青阳宗外门,执事堂。
晨光透过高窗的缝隙,像几把冰冷的刀,切在积灰的地面上。
空气中弥漫着陈年墨汁和劣质熏香混合的味道,让人作呕。
邓渊站在角落的阴影里,低着头,双手垂在身侧,指节因为用力而微微泛白。
他看起来像个普通的杂役弟子,衣衫朴素,神色木讷。
只有他自己知道,此刻他的识海深处,正翻涌着惊涛骇浪。
那缕被强行买断的先天灵气,并没有消失。
它像一条沉睡的毒蛇,潜伏在他的血脉最深处,等待着苏醒的时刻。
而现在,正是时候。
邓渊抬起眼皮,目光穿过人群,落在正前方那张紫檀木桌上。
柳执事坐在那里,身穿青色执事服,手指修长干净,正有一搭没一搭地把玩着一枚温润的玉算盘。
“啪。
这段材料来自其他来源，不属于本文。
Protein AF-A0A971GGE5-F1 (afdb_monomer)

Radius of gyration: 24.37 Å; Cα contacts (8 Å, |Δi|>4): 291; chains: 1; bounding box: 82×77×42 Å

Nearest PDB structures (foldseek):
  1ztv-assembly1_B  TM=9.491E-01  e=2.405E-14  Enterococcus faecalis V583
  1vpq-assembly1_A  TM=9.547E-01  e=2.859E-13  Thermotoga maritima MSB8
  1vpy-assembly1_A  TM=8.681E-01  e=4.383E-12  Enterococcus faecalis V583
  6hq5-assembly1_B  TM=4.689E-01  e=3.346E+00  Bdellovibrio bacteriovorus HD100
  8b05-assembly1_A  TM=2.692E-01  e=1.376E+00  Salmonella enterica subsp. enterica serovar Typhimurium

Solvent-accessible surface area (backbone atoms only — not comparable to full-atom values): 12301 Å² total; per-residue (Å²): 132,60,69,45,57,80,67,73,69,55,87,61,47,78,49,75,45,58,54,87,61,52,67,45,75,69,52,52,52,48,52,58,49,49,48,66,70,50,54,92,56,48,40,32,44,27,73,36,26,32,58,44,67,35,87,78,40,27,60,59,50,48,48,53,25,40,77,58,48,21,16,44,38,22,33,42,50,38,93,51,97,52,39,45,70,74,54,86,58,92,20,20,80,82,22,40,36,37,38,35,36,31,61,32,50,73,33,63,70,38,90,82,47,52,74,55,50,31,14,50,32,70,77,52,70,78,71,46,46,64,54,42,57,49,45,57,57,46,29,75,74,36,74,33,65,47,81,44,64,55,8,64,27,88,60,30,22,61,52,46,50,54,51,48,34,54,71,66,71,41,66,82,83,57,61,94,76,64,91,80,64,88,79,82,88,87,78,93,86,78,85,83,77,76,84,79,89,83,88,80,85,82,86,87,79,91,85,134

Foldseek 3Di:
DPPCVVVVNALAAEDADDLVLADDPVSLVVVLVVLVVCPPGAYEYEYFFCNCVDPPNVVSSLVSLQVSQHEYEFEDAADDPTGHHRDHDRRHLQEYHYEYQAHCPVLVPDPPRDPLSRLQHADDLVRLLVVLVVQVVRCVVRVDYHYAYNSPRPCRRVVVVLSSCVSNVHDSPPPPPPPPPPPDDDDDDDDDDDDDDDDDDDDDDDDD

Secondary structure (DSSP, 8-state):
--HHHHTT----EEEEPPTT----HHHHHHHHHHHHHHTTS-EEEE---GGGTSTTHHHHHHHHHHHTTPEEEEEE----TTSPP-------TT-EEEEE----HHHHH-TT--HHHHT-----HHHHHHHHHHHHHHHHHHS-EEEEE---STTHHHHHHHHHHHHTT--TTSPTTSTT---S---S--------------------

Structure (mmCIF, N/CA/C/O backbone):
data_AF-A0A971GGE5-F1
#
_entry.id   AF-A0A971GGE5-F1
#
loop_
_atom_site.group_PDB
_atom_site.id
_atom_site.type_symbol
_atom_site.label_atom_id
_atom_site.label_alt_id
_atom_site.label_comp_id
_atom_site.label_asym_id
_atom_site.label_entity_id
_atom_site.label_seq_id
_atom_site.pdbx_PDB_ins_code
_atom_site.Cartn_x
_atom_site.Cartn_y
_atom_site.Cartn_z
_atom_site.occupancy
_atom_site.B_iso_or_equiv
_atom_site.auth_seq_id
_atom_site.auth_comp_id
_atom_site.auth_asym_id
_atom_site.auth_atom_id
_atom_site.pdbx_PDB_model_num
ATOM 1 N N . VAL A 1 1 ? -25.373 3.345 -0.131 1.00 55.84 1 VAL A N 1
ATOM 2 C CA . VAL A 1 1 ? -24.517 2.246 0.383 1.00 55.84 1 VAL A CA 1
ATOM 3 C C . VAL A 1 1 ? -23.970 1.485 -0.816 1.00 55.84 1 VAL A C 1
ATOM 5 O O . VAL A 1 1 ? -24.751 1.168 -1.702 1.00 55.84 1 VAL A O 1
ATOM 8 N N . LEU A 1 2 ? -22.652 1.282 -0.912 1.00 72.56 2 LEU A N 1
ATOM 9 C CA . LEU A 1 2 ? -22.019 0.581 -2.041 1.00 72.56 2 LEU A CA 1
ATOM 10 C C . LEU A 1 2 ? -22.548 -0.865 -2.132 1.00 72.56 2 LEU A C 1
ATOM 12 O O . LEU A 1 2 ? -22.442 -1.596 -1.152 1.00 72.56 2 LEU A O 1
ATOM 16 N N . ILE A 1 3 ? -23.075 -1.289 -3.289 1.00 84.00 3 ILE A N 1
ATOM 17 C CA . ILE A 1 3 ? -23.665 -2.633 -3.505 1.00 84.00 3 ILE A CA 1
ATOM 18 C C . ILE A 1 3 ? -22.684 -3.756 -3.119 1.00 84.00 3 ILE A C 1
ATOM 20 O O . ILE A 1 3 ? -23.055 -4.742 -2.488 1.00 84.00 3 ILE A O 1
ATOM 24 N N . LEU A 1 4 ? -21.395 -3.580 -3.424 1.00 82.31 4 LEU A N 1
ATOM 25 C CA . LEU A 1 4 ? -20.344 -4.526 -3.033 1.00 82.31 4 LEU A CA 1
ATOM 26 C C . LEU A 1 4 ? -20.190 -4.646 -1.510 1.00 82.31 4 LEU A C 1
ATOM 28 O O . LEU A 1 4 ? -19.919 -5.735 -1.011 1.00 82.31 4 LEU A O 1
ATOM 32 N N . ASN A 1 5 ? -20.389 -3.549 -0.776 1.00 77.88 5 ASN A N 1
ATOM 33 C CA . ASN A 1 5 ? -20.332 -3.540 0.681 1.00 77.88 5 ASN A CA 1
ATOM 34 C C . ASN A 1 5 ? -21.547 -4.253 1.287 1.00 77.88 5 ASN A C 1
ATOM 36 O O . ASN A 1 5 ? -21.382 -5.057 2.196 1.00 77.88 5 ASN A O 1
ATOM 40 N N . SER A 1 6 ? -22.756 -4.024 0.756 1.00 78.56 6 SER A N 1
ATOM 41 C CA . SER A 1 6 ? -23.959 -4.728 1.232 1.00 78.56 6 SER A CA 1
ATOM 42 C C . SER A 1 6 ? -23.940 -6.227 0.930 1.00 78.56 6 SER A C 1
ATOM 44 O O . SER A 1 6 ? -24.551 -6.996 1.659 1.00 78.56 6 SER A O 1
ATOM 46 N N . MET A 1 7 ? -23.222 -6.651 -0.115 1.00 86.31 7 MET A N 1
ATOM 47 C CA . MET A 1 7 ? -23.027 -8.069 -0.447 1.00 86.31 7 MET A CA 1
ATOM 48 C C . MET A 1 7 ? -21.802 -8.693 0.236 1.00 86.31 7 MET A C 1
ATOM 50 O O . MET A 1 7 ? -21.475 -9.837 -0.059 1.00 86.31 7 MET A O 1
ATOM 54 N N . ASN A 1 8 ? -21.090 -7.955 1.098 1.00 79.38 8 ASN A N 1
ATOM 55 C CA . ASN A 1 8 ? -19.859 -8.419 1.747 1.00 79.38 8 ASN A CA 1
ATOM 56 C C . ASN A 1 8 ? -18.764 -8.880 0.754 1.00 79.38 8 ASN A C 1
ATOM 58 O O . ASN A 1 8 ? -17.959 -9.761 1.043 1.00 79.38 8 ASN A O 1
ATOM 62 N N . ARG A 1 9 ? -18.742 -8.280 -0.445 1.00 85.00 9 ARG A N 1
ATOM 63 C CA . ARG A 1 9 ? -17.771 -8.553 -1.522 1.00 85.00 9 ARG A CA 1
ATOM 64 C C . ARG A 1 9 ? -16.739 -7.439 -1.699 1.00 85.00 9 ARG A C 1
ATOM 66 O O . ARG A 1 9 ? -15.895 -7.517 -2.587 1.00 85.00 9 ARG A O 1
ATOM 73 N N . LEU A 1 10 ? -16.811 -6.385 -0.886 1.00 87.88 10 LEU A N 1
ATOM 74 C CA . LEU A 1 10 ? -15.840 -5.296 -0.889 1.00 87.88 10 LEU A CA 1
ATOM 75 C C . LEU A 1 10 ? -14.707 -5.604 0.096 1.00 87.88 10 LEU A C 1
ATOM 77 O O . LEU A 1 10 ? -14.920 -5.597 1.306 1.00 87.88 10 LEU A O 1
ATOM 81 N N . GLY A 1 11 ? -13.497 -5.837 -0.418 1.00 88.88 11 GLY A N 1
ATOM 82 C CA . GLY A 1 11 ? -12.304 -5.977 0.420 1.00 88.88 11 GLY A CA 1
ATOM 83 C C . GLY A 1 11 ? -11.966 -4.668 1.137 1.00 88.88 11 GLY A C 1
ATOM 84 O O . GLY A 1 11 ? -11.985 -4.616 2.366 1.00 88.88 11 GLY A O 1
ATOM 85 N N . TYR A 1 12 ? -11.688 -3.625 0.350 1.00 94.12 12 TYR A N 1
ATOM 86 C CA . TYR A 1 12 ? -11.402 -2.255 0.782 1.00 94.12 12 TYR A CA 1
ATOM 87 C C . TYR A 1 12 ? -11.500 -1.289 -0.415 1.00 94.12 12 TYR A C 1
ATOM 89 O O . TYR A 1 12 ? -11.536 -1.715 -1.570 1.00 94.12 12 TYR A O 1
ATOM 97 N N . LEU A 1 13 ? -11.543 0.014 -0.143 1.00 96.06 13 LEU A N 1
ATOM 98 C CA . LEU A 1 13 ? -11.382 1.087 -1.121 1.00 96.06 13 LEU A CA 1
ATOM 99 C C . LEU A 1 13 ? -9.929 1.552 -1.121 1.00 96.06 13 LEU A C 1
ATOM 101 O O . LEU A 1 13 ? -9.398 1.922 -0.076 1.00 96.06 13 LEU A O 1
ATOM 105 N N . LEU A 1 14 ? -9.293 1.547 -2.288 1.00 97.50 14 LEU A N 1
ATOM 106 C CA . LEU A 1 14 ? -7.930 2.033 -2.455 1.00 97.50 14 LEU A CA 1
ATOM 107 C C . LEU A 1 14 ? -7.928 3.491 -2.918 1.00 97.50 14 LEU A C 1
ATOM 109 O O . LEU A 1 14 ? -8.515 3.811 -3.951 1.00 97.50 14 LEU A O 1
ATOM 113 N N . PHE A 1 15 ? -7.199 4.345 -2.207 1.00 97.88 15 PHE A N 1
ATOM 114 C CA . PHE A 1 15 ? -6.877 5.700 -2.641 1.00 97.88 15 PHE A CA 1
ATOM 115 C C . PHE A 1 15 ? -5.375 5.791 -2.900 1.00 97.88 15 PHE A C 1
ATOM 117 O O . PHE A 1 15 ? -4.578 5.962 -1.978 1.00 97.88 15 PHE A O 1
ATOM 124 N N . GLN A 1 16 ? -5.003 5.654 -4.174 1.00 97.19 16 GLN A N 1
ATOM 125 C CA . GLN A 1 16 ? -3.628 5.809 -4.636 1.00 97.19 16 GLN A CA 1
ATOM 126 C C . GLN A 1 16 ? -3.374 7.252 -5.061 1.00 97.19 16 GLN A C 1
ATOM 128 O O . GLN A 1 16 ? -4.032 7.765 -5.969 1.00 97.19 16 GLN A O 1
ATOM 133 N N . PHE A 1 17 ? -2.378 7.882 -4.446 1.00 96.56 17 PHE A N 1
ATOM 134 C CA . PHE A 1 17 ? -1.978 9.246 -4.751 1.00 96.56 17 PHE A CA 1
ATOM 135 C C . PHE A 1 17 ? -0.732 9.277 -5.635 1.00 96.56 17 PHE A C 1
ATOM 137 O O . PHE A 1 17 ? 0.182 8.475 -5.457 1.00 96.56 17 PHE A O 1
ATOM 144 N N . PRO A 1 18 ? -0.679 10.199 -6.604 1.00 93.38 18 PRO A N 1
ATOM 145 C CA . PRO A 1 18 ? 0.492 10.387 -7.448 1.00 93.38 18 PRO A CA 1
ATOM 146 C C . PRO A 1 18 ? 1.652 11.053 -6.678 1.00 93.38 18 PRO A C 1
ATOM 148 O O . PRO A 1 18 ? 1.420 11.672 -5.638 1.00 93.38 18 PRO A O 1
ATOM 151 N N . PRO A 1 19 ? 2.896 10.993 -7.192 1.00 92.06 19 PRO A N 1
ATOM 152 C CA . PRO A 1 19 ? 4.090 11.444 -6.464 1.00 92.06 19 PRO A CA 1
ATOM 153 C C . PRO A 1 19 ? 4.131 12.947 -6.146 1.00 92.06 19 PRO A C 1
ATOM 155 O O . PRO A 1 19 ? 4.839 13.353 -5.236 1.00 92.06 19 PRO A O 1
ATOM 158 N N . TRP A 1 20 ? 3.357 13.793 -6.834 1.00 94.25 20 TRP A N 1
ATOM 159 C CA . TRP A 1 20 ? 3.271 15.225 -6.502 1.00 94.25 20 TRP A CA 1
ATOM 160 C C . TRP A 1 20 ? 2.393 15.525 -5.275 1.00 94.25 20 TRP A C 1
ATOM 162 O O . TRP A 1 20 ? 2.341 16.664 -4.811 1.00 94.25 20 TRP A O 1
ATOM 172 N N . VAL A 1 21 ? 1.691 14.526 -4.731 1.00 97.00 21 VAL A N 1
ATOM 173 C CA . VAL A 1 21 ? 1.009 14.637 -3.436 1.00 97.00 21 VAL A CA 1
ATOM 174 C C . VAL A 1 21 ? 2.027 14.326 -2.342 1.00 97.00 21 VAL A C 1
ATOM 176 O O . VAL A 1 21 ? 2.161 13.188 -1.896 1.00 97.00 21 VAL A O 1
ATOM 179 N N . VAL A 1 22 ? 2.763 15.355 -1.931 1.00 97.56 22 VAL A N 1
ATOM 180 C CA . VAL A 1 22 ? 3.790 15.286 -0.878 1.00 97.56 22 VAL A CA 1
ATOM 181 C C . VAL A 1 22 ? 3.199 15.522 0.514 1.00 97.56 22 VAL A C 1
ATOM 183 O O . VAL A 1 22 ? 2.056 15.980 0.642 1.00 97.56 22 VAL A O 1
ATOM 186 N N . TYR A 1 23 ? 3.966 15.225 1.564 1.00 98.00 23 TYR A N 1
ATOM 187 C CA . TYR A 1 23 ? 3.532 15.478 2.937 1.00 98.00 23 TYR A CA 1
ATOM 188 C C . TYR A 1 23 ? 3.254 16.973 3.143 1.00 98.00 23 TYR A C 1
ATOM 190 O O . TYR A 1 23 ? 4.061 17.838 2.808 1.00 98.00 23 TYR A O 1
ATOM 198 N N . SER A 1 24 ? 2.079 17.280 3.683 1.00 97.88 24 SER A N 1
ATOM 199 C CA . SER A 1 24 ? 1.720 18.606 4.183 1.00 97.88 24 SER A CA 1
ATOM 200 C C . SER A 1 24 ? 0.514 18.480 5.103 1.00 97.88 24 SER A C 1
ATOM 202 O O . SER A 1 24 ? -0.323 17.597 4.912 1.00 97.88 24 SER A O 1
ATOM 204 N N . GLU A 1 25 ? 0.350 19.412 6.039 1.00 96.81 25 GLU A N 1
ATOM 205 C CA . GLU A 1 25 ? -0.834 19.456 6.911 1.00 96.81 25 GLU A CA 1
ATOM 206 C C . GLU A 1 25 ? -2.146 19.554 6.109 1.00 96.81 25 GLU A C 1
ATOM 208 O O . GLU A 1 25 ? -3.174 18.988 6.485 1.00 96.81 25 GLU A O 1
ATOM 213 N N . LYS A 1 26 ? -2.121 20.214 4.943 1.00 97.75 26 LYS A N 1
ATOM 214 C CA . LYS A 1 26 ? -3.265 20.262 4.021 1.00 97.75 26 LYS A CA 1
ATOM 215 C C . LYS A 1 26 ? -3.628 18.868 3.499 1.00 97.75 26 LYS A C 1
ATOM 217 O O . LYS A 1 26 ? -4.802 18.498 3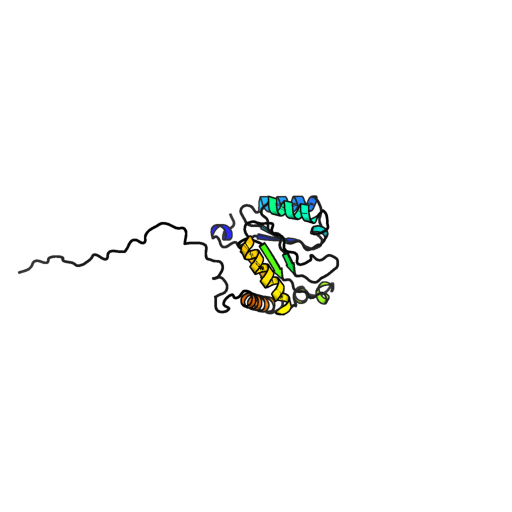.526 1.00 97.75 26 LYS A O 1
ATOM 222 N N . ASN A 1 27 ? -2.643 18.100 3.033 1.00 98.06 27 ASN A N 1
ATOM 223 C CA . ASN A 1 27 ? -2.871 16.755 2.501 1.00 98.06 27 ASN A CA 1
ATOM 224 C C . ASN A 1 27 ? -3.219 15.757 3.616 1.00 98.06 27 ASN A C 1
ATOM 226 O O . ASN A 1 27 ? -4.088 14.910 3.424 1.00 98.06 27 ASN A O 1
ATOM 230 N N . LEU A 1 28 ? -2.638 15.912 4.808 1.00 97.44 28 LEU A N 1
ATOM 231 C CA . LEU A 1 28 ? -2.984 15.120 5.989 1.00 97.44 28 LEU A CA 1
ATOM 232 C C . LEU A 1 28 ? -4.469 15.309 6.367 1.00 97.44 28 LEU A C 1
ATOM 234 O O . LEU A 1 28 ? -5.219 14.344 6.525 1.00 97.44 28 LEU A O 1
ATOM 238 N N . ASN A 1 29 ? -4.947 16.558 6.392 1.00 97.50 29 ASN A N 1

”
玉珠碰撞,发出清脆的声响。
这是柳执事思考时的习惯动作,也是他内心焦躁的外化表现。
邓渊嘴角微不可察地抽动了一下。
昨天夜里,那股剧痛已经传过去了。
虽然微弱,但足够让那个自诩高人一等的家伙尝到滋味。
现在,该收网了。
邓渊深吸一口气,压下脑海中因灵力反噬而产生的尖锐刺痛。
那种感觉,就像有人用烧红的铁针,一下一下刺进他的太阳穴。
冷汗顺着额角滑落,滴在粗糙的青石板上,瞬间蒸发。
他没有退缩,反而向前迈了一步。
鞋底摩擦地面,发出轻微的沙沙声。
这声音不大,但在安静的执事堂里,却显得格外清晰。
柳执事的手指顿住了。
他抬起头,那双总是带着轻蔑与贪婪的眼睛,此刻布满了血丝。
脸色苍白如纸,嘴唇干裂出血。
显然,昨晚的那股异变,让他彻夜未眠。
“你……”
柳执事的声音沙哑,带着一丝不易察觉的颤抖。
他想维持威严,但身体里的虚弱出卖了他。
邓渊没有说话。
他只是静静地站着,眼神阴鸷,像一头蛰伏的野兽,盯着猎物最脆弱的咽喉。
这种沉默,比任何言语都更具压迫感。
老赵缩在账房后面,手里紧紧攥着毛笔,笔尖悬在纸上,迟迟不敢落下。
他是账房先生,最怕的就是这种剑拔弩张的气氛。
但他更怕柳执事的脸色。
只要柳执事不高兴,他今天的工钱就没了,甚至可能还要倒贴人情。
“邓渊。”
柳执事咬了咬牙,试图用命令的口吻掩盖自己的慌乱。
“过来。”
邓渊依言走去,脚步沉稳,每一步都像是踩在某种无形的节奏上。
他在距离桌子三步远的地方停下。
这个距离,既显得恭敬,又保留了随时爆发的余地。
柳执事看着眼前这个少年,心中涌起一股莫名的不安。
契约已经签了。
买断契上的朱砂印泥已经干透。
按照规矩,那缕先天灵气应该已经完全归他所有,成为他突破瓶颈的养料。
可为什么?
为什么他总觉得体内有一股力量,在不受控制地乱窜?
就像……就像有一条看不见的线,连接着他的心脏和这个少年的丹田。